__Your task__. Only a number is wanted: how many lines in the listing contain the word "dependent"?

__Exercise material__.
◆ ◆ ◆ ◆ ◆

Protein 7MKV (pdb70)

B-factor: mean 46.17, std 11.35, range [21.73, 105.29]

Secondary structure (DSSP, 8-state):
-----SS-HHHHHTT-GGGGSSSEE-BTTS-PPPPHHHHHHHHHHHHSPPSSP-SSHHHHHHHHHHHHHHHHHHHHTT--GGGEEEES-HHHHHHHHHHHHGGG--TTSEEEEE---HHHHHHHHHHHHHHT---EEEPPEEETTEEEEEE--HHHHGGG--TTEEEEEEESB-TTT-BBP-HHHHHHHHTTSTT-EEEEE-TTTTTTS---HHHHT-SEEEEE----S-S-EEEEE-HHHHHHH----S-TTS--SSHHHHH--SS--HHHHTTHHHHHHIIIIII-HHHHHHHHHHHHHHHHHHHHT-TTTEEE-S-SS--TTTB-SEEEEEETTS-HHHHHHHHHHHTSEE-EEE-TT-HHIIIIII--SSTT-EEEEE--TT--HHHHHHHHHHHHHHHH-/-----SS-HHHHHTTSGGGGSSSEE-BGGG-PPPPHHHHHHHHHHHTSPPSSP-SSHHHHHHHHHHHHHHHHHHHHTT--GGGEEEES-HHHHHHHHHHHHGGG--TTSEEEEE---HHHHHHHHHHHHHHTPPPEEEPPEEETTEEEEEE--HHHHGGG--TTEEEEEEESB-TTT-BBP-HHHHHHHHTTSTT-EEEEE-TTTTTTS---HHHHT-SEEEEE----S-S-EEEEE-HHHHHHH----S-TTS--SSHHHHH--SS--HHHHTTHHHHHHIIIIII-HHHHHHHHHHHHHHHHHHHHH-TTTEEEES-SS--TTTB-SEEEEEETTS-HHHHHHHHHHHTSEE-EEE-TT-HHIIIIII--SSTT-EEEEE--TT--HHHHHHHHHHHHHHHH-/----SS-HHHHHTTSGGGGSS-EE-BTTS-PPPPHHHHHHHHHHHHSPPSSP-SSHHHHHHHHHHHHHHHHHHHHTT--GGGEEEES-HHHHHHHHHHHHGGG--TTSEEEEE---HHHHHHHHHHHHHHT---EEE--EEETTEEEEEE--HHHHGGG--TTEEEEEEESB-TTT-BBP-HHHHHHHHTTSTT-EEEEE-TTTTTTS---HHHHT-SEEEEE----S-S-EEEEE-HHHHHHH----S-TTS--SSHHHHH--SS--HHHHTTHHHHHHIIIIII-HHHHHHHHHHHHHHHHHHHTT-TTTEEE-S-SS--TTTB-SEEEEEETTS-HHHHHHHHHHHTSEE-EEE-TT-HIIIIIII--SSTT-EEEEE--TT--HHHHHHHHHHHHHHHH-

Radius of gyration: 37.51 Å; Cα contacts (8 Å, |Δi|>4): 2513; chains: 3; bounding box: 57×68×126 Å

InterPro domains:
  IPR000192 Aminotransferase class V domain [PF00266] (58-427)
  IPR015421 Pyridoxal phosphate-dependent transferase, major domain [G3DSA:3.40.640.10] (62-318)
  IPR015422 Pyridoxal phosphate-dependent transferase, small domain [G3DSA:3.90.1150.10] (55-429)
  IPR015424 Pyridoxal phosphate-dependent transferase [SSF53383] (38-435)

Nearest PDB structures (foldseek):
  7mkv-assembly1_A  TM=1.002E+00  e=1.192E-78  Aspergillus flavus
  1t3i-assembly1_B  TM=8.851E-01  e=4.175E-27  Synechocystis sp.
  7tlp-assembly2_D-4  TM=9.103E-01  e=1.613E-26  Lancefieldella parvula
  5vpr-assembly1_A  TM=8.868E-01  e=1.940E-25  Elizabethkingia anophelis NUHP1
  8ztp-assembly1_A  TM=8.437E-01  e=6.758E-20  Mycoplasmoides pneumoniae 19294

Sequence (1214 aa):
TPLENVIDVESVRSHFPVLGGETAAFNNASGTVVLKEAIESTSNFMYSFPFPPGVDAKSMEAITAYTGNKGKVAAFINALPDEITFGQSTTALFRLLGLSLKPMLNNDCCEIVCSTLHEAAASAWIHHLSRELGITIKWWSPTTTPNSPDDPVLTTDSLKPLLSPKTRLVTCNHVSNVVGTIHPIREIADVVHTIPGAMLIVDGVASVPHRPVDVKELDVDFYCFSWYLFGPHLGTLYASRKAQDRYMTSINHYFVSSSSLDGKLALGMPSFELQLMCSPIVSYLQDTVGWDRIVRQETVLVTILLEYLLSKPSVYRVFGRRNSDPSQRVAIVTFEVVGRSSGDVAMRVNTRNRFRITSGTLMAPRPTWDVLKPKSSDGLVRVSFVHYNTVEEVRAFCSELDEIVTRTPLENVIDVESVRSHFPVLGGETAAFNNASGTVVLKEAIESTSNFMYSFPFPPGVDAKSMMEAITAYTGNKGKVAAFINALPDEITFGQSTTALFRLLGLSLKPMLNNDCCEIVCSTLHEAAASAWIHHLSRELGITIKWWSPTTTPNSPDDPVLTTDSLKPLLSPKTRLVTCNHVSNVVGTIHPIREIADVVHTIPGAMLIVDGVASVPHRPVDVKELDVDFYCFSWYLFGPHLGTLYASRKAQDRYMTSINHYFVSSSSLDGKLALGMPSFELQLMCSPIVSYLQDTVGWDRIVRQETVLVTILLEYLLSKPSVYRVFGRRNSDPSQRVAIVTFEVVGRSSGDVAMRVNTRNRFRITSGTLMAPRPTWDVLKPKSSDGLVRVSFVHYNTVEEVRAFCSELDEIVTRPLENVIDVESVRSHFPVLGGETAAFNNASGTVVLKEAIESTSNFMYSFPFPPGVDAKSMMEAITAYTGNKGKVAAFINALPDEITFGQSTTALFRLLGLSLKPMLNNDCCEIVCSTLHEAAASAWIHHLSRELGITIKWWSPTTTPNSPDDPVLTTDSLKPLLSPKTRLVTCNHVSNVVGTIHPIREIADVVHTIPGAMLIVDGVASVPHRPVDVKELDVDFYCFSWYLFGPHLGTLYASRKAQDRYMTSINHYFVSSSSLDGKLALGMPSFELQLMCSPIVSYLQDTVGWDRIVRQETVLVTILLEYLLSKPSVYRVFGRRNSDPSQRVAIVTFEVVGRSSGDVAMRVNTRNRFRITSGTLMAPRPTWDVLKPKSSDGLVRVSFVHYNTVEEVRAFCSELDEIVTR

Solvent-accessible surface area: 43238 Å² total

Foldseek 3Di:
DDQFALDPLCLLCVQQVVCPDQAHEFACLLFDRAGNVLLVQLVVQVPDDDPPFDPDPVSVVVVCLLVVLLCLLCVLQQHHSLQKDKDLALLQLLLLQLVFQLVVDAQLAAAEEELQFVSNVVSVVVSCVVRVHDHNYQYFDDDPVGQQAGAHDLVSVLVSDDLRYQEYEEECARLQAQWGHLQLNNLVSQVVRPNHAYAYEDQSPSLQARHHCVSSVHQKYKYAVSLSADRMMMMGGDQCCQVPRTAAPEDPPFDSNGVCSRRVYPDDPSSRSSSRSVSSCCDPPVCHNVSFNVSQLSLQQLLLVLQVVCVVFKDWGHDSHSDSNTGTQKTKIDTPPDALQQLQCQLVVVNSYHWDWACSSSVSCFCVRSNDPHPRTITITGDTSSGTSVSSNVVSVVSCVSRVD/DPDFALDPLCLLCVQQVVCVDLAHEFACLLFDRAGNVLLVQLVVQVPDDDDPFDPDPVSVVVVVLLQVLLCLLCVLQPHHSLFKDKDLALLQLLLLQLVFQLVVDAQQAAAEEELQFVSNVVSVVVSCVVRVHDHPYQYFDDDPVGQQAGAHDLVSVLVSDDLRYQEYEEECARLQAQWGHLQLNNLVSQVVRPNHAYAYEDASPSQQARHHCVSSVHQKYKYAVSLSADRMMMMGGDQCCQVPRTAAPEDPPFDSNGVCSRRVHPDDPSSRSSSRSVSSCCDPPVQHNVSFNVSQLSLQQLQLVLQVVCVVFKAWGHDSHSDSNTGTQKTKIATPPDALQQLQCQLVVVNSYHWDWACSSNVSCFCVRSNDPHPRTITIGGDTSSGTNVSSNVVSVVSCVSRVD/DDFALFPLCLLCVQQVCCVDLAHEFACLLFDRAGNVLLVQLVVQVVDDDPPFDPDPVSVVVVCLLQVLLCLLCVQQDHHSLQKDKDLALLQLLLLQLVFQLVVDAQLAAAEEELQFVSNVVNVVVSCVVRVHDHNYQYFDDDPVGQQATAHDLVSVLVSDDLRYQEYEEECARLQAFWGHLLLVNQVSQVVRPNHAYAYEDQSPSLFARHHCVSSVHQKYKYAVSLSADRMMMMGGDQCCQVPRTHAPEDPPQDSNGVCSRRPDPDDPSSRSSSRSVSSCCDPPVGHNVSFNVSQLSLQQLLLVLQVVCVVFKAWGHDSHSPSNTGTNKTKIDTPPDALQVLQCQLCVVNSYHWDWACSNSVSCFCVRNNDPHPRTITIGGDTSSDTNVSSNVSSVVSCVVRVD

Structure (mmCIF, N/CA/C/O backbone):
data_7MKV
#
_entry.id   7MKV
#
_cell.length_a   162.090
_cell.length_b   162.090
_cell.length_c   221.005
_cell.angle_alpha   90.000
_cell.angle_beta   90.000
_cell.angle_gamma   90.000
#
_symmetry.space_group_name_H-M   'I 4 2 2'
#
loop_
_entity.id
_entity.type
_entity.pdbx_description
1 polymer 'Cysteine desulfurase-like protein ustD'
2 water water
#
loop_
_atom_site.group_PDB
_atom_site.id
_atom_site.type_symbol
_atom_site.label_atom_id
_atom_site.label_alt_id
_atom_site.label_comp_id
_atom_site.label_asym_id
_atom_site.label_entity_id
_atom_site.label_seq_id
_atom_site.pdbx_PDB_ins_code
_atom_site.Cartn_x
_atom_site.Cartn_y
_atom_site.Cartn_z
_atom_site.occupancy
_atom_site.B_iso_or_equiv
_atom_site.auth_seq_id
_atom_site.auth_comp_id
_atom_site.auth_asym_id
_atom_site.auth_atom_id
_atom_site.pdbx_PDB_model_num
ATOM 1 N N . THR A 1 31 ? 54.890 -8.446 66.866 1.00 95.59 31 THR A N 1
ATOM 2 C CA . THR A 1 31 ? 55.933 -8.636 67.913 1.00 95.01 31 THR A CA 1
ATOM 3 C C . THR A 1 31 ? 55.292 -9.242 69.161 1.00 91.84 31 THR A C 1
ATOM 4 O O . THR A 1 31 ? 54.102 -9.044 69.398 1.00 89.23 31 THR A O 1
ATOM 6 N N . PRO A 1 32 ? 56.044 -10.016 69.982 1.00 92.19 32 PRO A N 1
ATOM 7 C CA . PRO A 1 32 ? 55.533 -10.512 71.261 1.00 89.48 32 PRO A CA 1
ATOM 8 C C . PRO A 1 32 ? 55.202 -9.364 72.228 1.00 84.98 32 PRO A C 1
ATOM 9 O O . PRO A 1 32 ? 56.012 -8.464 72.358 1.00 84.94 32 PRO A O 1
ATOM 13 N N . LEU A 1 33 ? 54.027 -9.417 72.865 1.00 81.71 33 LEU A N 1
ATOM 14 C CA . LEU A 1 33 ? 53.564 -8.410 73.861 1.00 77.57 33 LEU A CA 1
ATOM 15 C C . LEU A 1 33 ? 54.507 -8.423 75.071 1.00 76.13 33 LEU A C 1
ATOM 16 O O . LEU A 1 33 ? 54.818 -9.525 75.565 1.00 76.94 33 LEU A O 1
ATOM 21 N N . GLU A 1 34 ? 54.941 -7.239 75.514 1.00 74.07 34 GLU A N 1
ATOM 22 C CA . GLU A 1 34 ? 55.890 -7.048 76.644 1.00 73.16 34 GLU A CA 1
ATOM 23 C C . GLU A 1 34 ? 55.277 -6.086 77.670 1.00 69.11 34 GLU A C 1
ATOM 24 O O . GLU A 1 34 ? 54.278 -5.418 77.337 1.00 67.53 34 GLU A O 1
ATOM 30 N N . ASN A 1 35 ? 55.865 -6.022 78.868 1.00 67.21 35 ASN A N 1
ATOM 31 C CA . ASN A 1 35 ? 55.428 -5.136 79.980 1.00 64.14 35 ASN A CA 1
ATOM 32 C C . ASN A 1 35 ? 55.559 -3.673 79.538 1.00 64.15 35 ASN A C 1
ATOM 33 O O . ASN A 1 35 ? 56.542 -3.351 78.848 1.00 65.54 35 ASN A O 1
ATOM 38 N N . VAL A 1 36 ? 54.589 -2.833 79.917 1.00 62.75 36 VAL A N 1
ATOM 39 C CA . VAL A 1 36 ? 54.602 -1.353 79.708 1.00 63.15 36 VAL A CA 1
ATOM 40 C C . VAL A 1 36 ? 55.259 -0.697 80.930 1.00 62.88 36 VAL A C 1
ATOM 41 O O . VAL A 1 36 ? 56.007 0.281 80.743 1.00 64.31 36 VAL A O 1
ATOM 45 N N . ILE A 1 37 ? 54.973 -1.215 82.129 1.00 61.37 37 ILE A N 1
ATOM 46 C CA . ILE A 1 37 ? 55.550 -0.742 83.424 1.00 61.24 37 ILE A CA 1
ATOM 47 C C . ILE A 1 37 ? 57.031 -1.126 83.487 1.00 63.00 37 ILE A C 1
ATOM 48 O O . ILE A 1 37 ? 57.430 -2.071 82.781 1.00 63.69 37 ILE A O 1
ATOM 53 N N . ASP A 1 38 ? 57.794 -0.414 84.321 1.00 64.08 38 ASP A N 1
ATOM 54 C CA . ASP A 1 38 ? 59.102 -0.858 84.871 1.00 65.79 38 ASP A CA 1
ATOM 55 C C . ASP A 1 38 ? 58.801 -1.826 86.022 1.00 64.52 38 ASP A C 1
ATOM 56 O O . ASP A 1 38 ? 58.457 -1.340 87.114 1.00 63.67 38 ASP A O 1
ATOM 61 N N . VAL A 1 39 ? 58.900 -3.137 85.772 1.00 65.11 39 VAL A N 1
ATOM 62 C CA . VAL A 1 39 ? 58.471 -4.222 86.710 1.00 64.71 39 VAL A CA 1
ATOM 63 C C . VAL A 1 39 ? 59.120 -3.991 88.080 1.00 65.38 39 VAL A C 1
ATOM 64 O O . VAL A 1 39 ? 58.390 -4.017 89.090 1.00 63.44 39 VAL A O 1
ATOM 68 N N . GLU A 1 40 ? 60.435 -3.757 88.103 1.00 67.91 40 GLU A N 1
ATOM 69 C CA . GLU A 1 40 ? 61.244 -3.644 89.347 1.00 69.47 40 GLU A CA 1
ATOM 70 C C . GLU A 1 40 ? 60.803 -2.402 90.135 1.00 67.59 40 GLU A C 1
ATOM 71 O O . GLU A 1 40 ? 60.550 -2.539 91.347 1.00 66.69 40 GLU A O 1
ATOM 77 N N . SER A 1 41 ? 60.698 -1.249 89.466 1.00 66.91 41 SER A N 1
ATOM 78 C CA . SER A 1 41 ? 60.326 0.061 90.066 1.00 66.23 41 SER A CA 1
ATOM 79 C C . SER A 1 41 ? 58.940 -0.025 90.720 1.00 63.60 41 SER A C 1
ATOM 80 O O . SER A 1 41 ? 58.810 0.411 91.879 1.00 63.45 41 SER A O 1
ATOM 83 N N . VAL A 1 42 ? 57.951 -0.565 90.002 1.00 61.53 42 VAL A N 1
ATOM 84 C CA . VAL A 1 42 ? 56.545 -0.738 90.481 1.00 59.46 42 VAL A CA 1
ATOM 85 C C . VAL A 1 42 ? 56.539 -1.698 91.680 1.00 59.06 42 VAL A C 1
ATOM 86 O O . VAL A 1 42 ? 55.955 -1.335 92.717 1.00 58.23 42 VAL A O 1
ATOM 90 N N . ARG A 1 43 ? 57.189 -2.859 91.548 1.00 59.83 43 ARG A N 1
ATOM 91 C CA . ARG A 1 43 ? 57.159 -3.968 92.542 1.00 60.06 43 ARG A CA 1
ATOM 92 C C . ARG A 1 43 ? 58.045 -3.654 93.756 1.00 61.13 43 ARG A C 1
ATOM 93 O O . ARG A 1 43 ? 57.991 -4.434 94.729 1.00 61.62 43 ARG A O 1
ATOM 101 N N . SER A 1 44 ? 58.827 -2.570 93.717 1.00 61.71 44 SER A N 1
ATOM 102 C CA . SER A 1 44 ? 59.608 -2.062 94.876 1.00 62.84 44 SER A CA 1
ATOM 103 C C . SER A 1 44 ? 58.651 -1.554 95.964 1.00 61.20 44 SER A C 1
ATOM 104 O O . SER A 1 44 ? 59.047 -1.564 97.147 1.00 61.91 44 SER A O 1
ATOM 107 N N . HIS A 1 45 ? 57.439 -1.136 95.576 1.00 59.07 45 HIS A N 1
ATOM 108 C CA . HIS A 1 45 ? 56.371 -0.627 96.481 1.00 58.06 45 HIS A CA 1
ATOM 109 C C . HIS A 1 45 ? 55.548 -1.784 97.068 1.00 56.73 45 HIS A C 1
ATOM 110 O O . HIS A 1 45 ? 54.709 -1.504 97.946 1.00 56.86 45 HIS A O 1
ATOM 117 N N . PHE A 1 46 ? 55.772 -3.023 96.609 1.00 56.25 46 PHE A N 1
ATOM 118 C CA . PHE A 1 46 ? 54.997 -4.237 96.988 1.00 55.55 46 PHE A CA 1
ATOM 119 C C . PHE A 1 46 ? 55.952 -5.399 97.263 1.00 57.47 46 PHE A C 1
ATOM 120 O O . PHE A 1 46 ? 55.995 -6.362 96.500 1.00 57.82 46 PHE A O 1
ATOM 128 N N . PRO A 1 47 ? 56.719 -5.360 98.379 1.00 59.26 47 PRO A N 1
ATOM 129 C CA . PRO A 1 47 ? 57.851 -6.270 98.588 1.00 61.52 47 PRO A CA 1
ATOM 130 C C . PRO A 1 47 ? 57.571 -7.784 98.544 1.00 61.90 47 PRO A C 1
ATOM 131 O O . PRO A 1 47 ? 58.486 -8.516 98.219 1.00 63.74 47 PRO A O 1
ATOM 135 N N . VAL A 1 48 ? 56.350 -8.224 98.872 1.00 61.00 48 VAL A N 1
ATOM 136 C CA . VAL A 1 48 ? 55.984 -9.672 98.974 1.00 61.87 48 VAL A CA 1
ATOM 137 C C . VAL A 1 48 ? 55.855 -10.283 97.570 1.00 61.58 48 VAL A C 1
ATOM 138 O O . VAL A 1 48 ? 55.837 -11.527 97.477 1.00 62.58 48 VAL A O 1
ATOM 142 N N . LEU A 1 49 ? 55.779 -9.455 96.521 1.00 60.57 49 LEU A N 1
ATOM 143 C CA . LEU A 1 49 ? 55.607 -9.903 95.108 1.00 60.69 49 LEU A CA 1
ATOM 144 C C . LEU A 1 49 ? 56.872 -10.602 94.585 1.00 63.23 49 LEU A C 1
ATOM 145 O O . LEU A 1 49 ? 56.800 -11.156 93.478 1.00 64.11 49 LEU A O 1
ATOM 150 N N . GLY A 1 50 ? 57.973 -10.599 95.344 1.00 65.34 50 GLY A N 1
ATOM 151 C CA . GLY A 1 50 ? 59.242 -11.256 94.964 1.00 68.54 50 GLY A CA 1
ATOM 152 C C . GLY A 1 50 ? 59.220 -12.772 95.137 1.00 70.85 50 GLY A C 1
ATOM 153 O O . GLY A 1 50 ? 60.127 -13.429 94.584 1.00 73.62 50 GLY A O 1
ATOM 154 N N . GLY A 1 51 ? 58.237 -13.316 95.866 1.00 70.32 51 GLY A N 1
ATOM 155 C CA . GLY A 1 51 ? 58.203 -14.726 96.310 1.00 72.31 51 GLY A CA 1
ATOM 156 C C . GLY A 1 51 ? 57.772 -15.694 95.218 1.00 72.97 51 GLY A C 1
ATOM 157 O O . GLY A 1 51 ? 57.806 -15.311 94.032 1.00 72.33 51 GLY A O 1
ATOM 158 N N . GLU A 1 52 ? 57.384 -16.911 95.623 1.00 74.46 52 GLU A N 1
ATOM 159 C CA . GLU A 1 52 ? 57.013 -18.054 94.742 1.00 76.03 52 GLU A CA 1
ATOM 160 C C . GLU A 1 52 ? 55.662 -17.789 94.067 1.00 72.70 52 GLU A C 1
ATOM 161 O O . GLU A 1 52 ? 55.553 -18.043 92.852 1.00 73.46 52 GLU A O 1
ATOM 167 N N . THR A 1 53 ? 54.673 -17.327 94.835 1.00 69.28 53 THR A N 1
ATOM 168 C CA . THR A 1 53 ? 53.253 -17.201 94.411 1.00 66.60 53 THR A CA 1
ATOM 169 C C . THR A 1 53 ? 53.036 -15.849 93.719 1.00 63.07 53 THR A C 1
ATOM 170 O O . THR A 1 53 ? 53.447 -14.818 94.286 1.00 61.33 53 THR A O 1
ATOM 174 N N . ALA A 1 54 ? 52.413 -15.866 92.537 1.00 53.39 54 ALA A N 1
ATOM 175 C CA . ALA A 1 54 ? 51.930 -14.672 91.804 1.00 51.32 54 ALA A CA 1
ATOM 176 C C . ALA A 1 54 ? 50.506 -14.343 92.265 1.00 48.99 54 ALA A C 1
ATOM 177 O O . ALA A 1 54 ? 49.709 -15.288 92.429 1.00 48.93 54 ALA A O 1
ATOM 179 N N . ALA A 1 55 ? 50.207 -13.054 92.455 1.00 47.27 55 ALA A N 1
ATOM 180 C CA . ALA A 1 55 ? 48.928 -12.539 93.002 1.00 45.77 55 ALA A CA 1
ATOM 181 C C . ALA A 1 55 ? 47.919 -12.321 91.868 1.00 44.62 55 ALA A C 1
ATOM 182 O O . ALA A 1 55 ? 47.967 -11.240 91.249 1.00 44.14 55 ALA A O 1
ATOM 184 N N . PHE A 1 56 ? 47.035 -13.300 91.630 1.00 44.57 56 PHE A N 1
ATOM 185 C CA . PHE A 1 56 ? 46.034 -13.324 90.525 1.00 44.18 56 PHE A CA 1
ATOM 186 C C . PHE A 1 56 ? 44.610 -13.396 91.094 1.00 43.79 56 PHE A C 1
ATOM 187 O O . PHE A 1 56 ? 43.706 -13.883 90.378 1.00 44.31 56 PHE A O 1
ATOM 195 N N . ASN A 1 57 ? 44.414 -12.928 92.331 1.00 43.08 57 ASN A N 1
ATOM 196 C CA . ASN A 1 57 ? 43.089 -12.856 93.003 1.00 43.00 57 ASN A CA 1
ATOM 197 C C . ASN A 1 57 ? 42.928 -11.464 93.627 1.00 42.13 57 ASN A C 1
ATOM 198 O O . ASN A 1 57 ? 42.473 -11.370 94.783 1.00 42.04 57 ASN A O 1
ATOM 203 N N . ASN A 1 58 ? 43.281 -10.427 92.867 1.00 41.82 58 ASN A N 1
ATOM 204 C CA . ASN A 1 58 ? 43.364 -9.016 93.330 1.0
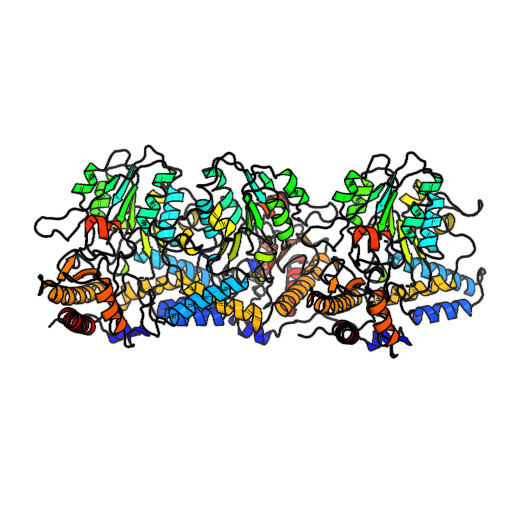0 41.68 58 ASN A CA 1
ATOM 205 C C . ASN A 1 58 ? 41.961 -8.419 93.497 1.00 41.52 58 ASN A C 1
ATOM 206 O O . ASN A 1 58 ? 41.844 -7.404 94.208 1.00 42.10 58 ASN A O 1
ATOM 211 N N . ALA A 1 59 ? 40.937 -9.025 92.888 1.00 41.50 59 ALA A N 1
ATOM 212 C CA . ALA A 1 59 ? 39.522 -8.600 93.014 1.00 41.86 59 ALA A CA 1
ATOM 213 C C . ALA A 1 59 ? 38.967 -9.007 94.386 1.00 42.39 59 ALA A C 1
ATOM 214 O O . ALA A 1 59 ? 37.865 -8.525 94.737 1.00 43.41 59 ALA A O 1
ATOM 216 N N . SER A 1 60 ? 39.685 -9.862 95.128 1.00 42.13 60 SER A N 1
ATOM 217 C CA . SER A 1 60 ? 39.354 -10.250 96.526 1.00 42.92 60 SER A CA 1
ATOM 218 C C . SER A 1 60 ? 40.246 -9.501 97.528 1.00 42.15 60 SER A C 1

◆ ◆ ◆ ◆ ◆

__Response to this exercise__. 3